## WHAT IS NEEDED
Write down, unchanged, the entries from the first line through the line holding "ATOM 17 N N". Include no other line.
BEGIN
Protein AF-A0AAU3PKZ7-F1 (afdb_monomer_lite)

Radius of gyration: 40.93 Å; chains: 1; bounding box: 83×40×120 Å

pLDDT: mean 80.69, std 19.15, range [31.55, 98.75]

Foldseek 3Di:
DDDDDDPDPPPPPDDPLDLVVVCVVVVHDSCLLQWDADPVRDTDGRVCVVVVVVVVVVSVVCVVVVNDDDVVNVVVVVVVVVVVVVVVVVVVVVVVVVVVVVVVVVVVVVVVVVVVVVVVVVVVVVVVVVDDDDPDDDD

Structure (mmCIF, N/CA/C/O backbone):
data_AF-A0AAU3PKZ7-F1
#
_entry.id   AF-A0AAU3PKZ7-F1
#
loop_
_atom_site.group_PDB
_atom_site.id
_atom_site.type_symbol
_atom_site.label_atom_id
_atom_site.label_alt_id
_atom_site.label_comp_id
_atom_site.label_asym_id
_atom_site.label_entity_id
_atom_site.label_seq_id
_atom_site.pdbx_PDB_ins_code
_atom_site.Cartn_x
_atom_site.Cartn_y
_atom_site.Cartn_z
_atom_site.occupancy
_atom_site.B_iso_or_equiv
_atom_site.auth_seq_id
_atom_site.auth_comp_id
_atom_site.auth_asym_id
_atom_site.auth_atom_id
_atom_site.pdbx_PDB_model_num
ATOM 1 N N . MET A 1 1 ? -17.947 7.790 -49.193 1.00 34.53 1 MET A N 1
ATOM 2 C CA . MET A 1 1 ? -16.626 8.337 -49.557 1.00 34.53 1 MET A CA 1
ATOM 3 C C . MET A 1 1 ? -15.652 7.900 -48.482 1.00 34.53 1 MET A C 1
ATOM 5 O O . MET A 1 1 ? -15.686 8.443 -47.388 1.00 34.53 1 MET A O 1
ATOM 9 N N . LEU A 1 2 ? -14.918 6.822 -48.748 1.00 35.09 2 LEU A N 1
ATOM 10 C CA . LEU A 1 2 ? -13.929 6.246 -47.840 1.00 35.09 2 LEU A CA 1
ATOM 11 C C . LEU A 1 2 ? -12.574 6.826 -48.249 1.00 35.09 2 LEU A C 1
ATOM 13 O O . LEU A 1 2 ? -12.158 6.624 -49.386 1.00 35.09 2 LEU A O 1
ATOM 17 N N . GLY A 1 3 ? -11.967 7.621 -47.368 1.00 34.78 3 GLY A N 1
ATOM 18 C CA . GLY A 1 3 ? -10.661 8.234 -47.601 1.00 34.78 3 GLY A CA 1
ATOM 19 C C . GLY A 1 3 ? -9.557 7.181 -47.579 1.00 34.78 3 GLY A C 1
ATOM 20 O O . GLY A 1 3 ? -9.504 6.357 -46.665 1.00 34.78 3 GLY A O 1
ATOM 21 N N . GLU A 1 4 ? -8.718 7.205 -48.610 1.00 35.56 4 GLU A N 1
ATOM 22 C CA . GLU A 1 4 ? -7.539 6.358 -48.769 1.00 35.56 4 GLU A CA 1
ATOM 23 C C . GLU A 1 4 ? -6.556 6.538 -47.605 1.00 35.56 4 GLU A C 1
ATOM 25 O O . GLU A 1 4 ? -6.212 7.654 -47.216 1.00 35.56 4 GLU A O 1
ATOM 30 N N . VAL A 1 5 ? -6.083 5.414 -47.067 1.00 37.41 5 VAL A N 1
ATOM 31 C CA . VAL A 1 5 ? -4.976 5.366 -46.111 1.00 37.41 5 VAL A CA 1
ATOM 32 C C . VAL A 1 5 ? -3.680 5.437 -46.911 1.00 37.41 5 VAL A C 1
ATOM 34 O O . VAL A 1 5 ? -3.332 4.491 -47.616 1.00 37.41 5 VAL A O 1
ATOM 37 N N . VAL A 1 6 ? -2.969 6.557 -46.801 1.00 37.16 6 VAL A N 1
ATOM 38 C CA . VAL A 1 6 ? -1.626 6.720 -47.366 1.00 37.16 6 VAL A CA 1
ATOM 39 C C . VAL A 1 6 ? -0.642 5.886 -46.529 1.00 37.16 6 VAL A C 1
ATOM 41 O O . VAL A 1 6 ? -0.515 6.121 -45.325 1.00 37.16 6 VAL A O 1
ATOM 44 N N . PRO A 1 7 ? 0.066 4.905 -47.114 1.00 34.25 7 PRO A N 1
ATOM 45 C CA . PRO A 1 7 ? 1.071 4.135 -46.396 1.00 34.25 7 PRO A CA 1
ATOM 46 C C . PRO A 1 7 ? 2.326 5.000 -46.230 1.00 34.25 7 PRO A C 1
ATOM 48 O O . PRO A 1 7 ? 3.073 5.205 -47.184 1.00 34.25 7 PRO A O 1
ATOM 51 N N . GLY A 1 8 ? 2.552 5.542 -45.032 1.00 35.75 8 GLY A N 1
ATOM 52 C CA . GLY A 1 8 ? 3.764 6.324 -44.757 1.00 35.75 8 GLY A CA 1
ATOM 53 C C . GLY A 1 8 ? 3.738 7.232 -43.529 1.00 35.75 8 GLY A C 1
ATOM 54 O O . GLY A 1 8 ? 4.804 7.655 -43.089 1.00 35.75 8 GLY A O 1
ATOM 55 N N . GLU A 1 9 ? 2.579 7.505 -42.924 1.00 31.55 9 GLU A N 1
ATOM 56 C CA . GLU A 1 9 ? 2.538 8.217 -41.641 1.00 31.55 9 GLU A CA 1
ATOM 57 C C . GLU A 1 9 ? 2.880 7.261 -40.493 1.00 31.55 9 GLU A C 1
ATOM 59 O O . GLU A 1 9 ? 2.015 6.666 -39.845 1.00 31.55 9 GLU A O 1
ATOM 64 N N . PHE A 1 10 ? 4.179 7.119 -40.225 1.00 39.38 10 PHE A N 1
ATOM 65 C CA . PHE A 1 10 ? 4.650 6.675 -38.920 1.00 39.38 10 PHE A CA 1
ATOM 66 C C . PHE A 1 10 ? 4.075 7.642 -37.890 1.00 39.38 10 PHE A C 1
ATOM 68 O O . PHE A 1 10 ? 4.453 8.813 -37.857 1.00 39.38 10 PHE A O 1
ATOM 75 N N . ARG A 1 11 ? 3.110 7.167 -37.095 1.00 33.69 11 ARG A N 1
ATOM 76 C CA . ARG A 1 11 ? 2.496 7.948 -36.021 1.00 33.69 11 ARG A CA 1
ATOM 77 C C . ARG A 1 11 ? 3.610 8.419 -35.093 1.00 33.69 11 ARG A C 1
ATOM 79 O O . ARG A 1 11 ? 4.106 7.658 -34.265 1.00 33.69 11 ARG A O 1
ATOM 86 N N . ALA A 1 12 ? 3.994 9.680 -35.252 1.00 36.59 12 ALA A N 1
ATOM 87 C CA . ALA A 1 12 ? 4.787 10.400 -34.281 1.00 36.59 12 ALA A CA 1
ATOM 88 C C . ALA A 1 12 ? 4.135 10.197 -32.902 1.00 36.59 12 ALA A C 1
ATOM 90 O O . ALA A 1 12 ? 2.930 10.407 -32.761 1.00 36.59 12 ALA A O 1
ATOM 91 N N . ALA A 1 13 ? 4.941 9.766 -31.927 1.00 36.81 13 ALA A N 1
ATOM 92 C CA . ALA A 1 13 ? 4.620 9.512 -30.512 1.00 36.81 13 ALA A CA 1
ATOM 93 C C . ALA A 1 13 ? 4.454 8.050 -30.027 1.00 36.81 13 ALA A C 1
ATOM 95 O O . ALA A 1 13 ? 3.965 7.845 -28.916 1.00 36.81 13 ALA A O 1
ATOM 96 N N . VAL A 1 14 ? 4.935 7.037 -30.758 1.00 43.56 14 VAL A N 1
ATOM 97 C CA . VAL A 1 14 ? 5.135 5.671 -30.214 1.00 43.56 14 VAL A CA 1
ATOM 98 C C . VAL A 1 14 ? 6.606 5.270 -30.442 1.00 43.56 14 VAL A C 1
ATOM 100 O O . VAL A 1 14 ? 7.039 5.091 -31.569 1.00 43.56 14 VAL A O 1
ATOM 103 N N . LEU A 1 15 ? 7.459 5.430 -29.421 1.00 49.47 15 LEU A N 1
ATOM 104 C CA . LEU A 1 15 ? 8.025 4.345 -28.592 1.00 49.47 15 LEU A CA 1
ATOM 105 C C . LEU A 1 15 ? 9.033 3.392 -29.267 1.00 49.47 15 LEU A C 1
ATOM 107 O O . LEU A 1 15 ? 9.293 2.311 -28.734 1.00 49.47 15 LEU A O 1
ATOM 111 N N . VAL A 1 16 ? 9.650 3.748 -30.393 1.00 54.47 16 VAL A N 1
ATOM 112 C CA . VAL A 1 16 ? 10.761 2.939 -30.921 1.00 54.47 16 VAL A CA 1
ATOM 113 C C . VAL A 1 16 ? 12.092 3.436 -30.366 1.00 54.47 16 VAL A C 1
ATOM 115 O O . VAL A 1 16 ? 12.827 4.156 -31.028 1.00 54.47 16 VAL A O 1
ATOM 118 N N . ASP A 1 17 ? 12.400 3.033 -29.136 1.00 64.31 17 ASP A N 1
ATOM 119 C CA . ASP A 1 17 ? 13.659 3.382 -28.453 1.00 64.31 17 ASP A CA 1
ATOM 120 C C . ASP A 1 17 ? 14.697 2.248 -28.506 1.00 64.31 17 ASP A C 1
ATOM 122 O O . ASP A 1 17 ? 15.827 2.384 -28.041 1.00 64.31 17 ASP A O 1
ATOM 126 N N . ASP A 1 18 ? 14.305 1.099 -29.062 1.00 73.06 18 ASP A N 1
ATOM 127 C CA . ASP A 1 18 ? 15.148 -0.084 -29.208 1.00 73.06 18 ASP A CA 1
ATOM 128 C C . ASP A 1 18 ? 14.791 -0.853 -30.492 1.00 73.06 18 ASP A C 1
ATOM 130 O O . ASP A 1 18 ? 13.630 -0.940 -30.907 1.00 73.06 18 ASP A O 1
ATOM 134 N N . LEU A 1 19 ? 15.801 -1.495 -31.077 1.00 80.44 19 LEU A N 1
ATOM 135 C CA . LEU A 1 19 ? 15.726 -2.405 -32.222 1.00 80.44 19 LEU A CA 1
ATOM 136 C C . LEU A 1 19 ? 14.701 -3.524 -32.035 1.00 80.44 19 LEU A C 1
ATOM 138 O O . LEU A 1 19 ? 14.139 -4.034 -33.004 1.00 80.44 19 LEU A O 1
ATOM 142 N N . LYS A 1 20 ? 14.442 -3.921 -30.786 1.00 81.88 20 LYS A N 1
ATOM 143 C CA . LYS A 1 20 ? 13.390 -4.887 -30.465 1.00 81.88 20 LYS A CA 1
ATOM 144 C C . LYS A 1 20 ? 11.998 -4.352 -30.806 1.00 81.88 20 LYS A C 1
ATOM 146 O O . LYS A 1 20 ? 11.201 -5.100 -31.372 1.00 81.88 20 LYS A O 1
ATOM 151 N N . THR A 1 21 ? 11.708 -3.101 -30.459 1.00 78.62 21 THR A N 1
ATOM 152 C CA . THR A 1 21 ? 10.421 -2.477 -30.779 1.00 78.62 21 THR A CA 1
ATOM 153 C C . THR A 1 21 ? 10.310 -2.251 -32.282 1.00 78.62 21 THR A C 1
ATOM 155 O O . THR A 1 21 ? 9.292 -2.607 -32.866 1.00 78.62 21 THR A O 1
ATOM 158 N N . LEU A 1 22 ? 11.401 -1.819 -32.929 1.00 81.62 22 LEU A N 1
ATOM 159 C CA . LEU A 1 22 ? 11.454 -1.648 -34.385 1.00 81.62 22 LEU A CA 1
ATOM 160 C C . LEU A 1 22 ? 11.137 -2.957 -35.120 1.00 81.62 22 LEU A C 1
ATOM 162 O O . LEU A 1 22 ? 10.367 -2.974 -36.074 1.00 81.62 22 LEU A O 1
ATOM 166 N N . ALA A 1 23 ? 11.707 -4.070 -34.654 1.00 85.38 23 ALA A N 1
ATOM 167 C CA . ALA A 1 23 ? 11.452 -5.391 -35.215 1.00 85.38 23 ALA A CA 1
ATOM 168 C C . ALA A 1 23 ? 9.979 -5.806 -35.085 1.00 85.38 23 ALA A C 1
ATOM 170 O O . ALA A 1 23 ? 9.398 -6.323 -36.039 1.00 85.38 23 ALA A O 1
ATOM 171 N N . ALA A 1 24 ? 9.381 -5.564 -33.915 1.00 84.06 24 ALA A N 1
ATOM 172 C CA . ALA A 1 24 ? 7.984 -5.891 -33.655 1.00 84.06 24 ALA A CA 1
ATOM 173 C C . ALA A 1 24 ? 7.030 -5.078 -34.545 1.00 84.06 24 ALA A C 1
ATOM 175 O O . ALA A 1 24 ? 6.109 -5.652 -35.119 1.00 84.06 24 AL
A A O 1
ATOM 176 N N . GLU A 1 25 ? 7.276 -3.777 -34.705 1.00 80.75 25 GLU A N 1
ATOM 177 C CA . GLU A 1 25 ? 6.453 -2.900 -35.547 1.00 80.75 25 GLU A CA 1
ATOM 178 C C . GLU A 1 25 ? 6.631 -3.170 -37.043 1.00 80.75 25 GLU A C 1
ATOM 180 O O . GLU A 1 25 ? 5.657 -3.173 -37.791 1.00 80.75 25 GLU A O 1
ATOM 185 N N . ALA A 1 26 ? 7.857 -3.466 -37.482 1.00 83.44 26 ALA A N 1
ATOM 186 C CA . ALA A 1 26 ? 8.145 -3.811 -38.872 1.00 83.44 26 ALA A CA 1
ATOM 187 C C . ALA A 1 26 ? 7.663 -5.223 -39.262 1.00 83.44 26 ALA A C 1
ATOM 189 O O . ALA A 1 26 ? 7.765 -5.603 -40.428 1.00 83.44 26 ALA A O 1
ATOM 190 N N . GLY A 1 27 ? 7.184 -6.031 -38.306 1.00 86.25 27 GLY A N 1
END
## ANSWER SECTION
Protein AF-A0AAU3PKZ7-F1 (afdb_monomer_lite)

Radius of gyration: 40.93 Å; chains: 1; bounding box: 83×40×120 Å

pLDDT: mean 80.69, std 19.15, range [31.55, 98.75]

Foldseek 3Di:
DDDDDDPDPPPPPDDPLDLVVVCVVVVHDSCLLQWDADPVRDTDGRVCVVVVVVVVVVSVVCVVVVNDDDVVNVVVVVVVVVVVVVVVVVVVVVVVVVVVVVVVVVVVVVVVVVVVVVVVVVVVVVVVVVDDDDPDDDD

Structure (mmCIF, N/CA/C/O backbone):
data_AF-A0AAU3PKZ7-F1
#
_entry.id   AF-A0AAU3PKZ7-F1
#
loop_
_atom_site.group_PDB
_atom_site.id
_atom_site.type_symbol
_atom_site.label_atom_id
_atom_site.label_alt_id
_atom_site.label_comp_id
_atom_site.label_asym_id
_atom_site.label_entity_id
_atom_site.label_seq_id
_atom_site.pdbx_PDB_ins_code
_atom_site.Cartn_x
_atom_site.Cartn_y
_atom_site.Cartn_z
_atom_site.occupancy
_atom_site.B_iso_or_equiv
_atom_site.auth_seq_id
_atom_site.auth_comp_id
_atom_site.auth_asym_id
_atom_site.auth_atom_id
_atom_site.pdbx_PDB_model_num
ATOM 1 N N . MET A 1 1 ? -17.947 7.790 -49.193 1.00 34.53 1 MET A N 1
ATOM 2 C CA . MET A 1 1 ? -16.626 8.337 -49.557 1.00 34.53 1 MET A CA 1
ATOM 3 C C . MET A 1 1 ? -15.652 7.900 -48.482 1.00 34.53 1 MET A C 1
ATOM 5 O O . MET A 1 1 ? -15.686 8.443 -47.388 1.00 34.53 1 MET A O 1
ATOM 9 N N . LEU A 1 2 ? -14.918 6.822 -48.748 1.00 35.09 2 LEU A N 1
ATOM 10 C CA . LEU A 1 2 ? -13.929 6.246 -47.840 1.00 35.09 2 LEU A CA 1
ATOM 11 C C . LEU A 1 2 ? -12.574 6.826 -48.249 1.00 35.09 2 LEU A C 1
ATOM 13 O O . LEU A 1 2 ? -12.158 6.624 -49.386 1.00 35.09 2 LEU A O 1
ATOM 17 N N . GLY A 1 3 ? -11.967 7.621 -47.368 1.00 34.78 3 GLY A N 1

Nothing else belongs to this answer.